Vivek Singh,Shailza Sharma,Fabio Cuzzolin
2024-02-29
Abstract:The complexity of scene parsing grows with the number of object and scene classes, which is higher in unrestricted open scenes. The biggest challenge is to model the spatial relation between scene elements while succeeding in identifying objects at smaller scales. This paper presents a novel feature-boosting network that gathers spatial context from multiple levels of feature extraction and computes the attention weights for each level of representation to generate the final class labels. A novel `channel attention module' is designed to compute the attention weights, ensuring that features from the relevant extraction stages are boosted while the others are attenuated. The model also learns spatial context information at low resolution to preserve the abstract spatial relationships among scene elements and reduce computation cost. Spatial attention is subsequently concatenated into a final feature set before applying feature boosting. Low-resolution spatial attention features are trained using an auxiliary task that helps learning a coarse global scene structure. The proposed model outperforms all state-of-the-art models on both the ADE20K and the Cityscapes datasets.
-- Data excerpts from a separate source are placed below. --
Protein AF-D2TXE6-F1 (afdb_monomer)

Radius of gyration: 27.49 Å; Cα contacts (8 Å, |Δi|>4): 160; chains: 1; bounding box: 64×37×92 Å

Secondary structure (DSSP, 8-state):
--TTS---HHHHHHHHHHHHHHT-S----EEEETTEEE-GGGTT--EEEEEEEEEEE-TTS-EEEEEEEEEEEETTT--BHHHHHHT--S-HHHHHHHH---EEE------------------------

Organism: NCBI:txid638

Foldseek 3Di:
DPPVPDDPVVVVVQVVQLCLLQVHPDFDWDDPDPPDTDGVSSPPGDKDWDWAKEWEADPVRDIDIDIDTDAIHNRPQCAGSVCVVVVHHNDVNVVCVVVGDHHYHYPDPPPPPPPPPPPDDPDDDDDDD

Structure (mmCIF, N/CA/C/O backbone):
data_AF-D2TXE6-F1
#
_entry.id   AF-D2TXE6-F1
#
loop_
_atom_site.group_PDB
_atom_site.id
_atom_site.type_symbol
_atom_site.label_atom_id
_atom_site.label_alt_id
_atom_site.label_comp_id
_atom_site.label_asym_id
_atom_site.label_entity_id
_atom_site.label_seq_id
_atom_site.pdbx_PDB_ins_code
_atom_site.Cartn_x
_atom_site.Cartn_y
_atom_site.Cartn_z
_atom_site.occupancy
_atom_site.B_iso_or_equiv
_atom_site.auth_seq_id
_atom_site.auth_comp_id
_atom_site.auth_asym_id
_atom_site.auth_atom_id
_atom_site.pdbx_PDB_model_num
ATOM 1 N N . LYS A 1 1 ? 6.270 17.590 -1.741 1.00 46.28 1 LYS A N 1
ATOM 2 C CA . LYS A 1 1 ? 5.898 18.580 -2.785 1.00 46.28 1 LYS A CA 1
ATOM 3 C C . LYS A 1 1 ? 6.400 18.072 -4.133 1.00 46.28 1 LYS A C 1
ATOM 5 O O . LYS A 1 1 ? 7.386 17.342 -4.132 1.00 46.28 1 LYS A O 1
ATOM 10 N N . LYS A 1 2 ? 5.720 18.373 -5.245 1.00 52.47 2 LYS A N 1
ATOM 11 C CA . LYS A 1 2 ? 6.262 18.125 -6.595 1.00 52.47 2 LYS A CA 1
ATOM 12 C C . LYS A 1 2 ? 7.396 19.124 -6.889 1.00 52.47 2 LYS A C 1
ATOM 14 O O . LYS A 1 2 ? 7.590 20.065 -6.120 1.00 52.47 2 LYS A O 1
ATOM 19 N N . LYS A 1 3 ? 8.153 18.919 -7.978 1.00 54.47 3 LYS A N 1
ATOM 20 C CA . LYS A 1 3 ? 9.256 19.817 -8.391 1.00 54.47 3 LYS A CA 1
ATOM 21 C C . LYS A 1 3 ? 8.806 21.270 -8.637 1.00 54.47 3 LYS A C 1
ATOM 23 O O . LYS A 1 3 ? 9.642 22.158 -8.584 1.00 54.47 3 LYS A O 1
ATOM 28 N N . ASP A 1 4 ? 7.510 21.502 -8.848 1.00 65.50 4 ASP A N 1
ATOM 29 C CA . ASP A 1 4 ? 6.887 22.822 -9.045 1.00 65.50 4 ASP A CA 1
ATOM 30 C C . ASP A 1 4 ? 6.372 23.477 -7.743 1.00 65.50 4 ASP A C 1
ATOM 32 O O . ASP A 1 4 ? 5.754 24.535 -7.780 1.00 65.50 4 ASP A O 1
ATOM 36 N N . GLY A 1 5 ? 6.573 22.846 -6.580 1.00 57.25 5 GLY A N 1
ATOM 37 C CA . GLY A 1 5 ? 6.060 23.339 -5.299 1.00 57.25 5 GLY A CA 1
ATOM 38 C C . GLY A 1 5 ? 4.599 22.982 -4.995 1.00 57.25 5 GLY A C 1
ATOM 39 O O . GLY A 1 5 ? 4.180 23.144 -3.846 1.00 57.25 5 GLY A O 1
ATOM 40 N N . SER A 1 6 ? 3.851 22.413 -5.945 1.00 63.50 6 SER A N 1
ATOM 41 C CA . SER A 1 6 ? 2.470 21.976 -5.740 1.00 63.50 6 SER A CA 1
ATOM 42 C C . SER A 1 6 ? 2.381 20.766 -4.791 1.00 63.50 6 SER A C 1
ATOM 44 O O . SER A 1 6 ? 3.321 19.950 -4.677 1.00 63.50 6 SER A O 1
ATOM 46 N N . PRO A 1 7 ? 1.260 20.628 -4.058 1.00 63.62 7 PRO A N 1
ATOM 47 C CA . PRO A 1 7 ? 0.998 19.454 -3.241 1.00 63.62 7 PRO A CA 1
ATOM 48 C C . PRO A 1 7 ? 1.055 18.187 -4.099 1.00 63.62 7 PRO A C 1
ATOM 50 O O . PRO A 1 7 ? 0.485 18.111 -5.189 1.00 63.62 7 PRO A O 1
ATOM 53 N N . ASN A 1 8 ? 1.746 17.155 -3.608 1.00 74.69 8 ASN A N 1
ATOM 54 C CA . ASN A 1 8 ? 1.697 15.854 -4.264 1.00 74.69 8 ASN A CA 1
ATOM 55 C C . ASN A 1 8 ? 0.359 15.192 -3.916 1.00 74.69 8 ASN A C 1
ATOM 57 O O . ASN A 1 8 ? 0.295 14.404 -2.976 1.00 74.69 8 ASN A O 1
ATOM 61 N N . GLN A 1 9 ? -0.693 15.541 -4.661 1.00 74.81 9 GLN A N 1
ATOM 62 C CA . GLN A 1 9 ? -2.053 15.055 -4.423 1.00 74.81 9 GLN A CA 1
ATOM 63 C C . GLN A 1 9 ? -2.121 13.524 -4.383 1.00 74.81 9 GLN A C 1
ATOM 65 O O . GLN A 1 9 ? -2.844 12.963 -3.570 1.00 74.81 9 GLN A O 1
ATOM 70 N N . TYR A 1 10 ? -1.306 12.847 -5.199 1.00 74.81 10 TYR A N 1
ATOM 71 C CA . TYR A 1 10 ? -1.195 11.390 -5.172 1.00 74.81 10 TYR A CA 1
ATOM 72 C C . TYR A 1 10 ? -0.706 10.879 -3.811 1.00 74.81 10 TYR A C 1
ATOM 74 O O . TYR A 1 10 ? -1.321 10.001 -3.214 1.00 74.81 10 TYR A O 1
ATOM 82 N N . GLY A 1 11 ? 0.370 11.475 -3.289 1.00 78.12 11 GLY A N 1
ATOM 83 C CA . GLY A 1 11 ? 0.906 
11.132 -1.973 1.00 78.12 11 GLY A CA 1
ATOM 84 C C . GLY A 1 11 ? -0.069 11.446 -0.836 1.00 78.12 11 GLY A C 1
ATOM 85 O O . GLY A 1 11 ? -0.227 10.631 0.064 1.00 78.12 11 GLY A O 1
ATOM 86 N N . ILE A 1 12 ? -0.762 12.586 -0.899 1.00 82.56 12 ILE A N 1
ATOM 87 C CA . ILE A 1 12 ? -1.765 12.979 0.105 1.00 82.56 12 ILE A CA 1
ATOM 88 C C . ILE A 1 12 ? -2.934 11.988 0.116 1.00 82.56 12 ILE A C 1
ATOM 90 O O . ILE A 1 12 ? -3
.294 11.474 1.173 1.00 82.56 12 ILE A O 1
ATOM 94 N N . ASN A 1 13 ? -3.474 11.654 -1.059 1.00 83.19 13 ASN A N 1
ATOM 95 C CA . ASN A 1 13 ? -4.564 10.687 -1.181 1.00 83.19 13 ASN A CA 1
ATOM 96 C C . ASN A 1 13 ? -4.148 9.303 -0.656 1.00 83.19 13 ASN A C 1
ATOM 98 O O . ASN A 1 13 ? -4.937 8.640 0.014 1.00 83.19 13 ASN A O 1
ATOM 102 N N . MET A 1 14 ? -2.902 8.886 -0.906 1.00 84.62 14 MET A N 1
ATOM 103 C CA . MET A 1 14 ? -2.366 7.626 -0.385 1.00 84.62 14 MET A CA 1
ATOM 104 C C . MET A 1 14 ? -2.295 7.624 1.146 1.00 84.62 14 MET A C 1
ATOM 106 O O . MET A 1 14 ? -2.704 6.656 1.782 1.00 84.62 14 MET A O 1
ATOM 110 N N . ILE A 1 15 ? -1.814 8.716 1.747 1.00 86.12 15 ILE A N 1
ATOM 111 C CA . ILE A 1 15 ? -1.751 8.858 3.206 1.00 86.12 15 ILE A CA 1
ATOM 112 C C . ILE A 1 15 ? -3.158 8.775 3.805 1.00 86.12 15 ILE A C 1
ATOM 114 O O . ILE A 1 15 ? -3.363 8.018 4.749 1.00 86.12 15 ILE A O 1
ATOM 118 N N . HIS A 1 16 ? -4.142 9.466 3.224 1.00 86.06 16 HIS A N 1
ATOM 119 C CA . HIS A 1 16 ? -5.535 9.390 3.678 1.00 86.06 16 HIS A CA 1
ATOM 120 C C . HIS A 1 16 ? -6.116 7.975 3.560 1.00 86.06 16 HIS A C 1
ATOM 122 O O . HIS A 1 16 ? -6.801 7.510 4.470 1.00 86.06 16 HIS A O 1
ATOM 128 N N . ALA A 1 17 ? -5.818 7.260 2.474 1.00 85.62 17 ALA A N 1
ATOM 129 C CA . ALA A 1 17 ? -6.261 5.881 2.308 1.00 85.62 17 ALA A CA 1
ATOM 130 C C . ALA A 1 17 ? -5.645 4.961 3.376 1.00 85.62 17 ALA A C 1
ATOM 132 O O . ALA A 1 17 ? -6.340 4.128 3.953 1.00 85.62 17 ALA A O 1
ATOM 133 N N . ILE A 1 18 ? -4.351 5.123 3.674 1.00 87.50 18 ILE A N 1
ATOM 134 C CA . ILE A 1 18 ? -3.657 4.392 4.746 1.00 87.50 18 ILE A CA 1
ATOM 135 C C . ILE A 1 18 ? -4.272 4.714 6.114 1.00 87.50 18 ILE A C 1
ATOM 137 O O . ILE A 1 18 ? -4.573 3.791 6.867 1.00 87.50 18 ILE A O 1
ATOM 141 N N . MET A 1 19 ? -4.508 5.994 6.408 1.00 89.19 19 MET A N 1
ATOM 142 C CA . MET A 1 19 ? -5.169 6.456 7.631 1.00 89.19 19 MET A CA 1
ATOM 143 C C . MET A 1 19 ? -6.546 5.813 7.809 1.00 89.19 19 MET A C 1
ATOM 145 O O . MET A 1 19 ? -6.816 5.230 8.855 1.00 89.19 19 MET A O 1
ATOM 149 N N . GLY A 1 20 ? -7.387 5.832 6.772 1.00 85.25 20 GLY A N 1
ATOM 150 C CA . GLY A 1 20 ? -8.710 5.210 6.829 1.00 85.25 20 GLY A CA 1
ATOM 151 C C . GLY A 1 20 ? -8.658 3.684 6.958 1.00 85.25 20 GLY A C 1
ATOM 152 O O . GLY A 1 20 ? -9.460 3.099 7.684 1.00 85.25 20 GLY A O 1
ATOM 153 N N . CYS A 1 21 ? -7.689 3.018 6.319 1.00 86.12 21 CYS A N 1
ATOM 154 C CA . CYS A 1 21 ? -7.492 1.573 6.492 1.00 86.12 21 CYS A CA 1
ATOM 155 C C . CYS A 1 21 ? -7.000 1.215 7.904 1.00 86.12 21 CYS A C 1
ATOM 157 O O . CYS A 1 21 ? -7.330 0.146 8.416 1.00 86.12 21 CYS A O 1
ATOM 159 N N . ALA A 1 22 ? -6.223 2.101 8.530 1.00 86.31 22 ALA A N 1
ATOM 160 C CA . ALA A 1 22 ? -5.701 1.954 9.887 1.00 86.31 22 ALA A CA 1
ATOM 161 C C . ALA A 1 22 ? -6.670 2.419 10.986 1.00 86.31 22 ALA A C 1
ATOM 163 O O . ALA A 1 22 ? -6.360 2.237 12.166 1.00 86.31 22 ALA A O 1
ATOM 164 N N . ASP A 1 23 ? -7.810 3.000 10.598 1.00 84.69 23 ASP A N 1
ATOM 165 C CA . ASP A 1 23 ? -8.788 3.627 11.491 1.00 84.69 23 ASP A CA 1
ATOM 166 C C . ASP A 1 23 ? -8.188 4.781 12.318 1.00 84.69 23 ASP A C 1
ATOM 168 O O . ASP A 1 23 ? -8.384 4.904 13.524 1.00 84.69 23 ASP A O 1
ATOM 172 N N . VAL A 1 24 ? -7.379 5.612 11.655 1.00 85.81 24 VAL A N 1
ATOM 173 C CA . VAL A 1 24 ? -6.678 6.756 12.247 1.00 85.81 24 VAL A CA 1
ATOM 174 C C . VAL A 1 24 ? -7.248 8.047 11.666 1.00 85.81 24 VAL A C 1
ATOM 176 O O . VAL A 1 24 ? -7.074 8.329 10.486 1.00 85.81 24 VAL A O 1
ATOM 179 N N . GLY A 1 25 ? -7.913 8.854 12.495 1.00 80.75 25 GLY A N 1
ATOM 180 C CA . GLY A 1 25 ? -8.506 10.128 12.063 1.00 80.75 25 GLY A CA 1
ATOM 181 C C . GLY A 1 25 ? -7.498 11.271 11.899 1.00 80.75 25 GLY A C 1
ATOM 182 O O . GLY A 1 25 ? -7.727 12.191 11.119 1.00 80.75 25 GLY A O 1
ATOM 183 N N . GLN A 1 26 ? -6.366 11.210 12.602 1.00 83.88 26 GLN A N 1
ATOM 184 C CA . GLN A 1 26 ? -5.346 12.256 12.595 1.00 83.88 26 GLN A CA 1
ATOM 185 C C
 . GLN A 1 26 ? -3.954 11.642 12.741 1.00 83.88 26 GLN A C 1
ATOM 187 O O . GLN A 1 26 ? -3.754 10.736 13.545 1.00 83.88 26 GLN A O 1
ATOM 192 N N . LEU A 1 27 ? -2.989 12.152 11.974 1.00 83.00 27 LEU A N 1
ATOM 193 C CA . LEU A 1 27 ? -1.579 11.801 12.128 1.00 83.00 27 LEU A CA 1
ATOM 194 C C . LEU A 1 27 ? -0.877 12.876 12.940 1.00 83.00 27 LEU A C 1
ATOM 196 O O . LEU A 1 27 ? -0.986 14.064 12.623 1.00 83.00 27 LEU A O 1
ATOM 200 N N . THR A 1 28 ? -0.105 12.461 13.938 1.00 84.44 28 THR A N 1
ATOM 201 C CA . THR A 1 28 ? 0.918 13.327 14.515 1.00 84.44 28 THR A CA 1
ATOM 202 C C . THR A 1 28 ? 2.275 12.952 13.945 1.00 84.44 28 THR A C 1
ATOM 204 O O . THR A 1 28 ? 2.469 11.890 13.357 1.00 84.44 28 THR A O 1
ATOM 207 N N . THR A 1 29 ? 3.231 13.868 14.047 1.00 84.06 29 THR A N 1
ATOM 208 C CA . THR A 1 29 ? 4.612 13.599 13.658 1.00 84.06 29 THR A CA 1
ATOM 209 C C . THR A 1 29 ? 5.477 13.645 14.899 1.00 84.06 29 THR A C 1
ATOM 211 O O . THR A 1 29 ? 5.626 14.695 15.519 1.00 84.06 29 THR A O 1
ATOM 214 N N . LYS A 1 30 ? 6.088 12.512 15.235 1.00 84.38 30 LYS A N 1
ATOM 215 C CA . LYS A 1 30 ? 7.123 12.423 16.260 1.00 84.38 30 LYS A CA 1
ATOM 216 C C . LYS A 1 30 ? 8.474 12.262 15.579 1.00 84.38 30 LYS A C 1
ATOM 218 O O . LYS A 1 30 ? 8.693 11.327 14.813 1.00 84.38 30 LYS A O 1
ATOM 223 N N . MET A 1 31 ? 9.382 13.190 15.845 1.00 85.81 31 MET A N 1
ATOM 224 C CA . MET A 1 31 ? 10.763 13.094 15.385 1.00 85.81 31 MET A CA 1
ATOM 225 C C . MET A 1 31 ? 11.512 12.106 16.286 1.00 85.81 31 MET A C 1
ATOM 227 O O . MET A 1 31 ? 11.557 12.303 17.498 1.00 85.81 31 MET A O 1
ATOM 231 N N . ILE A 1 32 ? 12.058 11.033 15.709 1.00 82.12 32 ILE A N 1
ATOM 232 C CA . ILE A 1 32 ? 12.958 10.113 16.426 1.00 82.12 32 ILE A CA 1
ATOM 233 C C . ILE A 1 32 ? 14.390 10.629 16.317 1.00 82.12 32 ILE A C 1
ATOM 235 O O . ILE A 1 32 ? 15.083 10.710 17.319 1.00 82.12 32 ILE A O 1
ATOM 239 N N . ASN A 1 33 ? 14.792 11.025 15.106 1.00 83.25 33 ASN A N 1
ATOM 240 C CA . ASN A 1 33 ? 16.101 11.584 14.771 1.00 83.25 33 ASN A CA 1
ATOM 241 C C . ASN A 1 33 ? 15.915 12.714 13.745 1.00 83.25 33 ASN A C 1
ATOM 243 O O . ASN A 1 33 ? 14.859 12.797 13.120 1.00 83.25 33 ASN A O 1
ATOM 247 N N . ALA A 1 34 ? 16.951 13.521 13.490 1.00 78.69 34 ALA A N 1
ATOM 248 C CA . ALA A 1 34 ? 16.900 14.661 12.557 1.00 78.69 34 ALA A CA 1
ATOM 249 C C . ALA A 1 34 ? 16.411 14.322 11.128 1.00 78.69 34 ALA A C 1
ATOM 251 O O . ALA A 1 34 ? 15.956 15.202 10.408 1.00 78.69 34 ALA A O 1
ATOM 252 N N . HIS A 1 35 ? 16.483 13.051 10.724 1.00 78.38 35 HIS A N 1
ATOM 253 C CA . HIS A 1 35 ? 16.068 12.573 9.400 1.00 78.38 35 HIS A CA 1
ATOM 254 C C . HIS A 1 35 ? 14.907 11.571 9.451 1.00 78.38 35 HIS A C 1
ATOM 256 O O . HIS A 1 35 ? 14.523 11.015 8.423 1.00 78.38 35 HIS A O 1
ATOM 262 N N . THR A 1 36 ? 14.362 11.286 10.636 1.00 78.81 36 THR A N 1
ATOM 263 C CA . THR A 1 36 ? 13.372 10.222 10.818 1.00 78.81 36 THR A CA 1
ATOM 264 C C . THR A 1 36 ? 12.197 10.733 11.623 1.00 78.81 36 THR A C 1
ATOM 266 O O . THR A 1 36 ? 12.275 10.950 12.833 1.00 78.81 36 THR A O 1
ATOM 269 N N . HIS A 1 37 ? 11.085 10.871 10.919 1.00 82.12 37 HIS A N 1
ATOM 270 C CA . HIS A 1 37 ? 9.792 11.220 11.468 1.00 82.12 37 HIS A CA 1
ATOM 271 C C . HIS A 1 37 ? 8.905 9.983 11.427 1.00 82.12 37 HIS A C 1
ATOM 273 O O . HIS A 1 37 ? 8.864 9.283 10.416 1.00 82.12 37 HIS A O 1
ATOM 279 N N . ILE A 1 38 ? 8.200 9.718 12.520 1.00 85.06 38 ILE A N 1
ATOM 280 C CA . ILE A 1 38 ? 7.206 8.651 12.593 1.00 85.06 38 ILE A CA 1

Computer Vision and Pattern Recognition
What problem does this paper attempt to address?
The paper primarily focuses on addressing the challenging problem of scene parsing, especially when dealing with complex and unconstrained natural scenes, and how to effectively recognize multiple object categories and their spatial relationships at different scales. Specifically, the research proposes a novel Feature Boosting Network (FBNet), aimed at capturing rich contextual information through multi-level feature extraction and enhancing model performance through two attention mechanisms—the Channel Attention Module (CAM) and the Spatial Attention Module (SAM). The main contributions of FBNet include: 1. Proposing a new feature extraction method that can learn and utilize multi-scale spatial contextual information for scene parsing. 2. Designing a novel channel attention module to learn the individual contribution of each feature to the final semantic labels; additionally, a simplified spatial attention module is designed to efficiently extract relevant attention matrices. 3. Introducing a new learning mechanism that uses low-resolution semantic maps as an auxiliary task to improve the training of the spatial attention module. 4. Demonstrating significantly superior performance over existing techniques on the ADE20K and Cityscapes benchmark datasets, while maintaining a lower parameter count. Through these methods, FBNet achieves better performance in handling complex scenes, especially when dealing with multiple object categories and objects of different scales.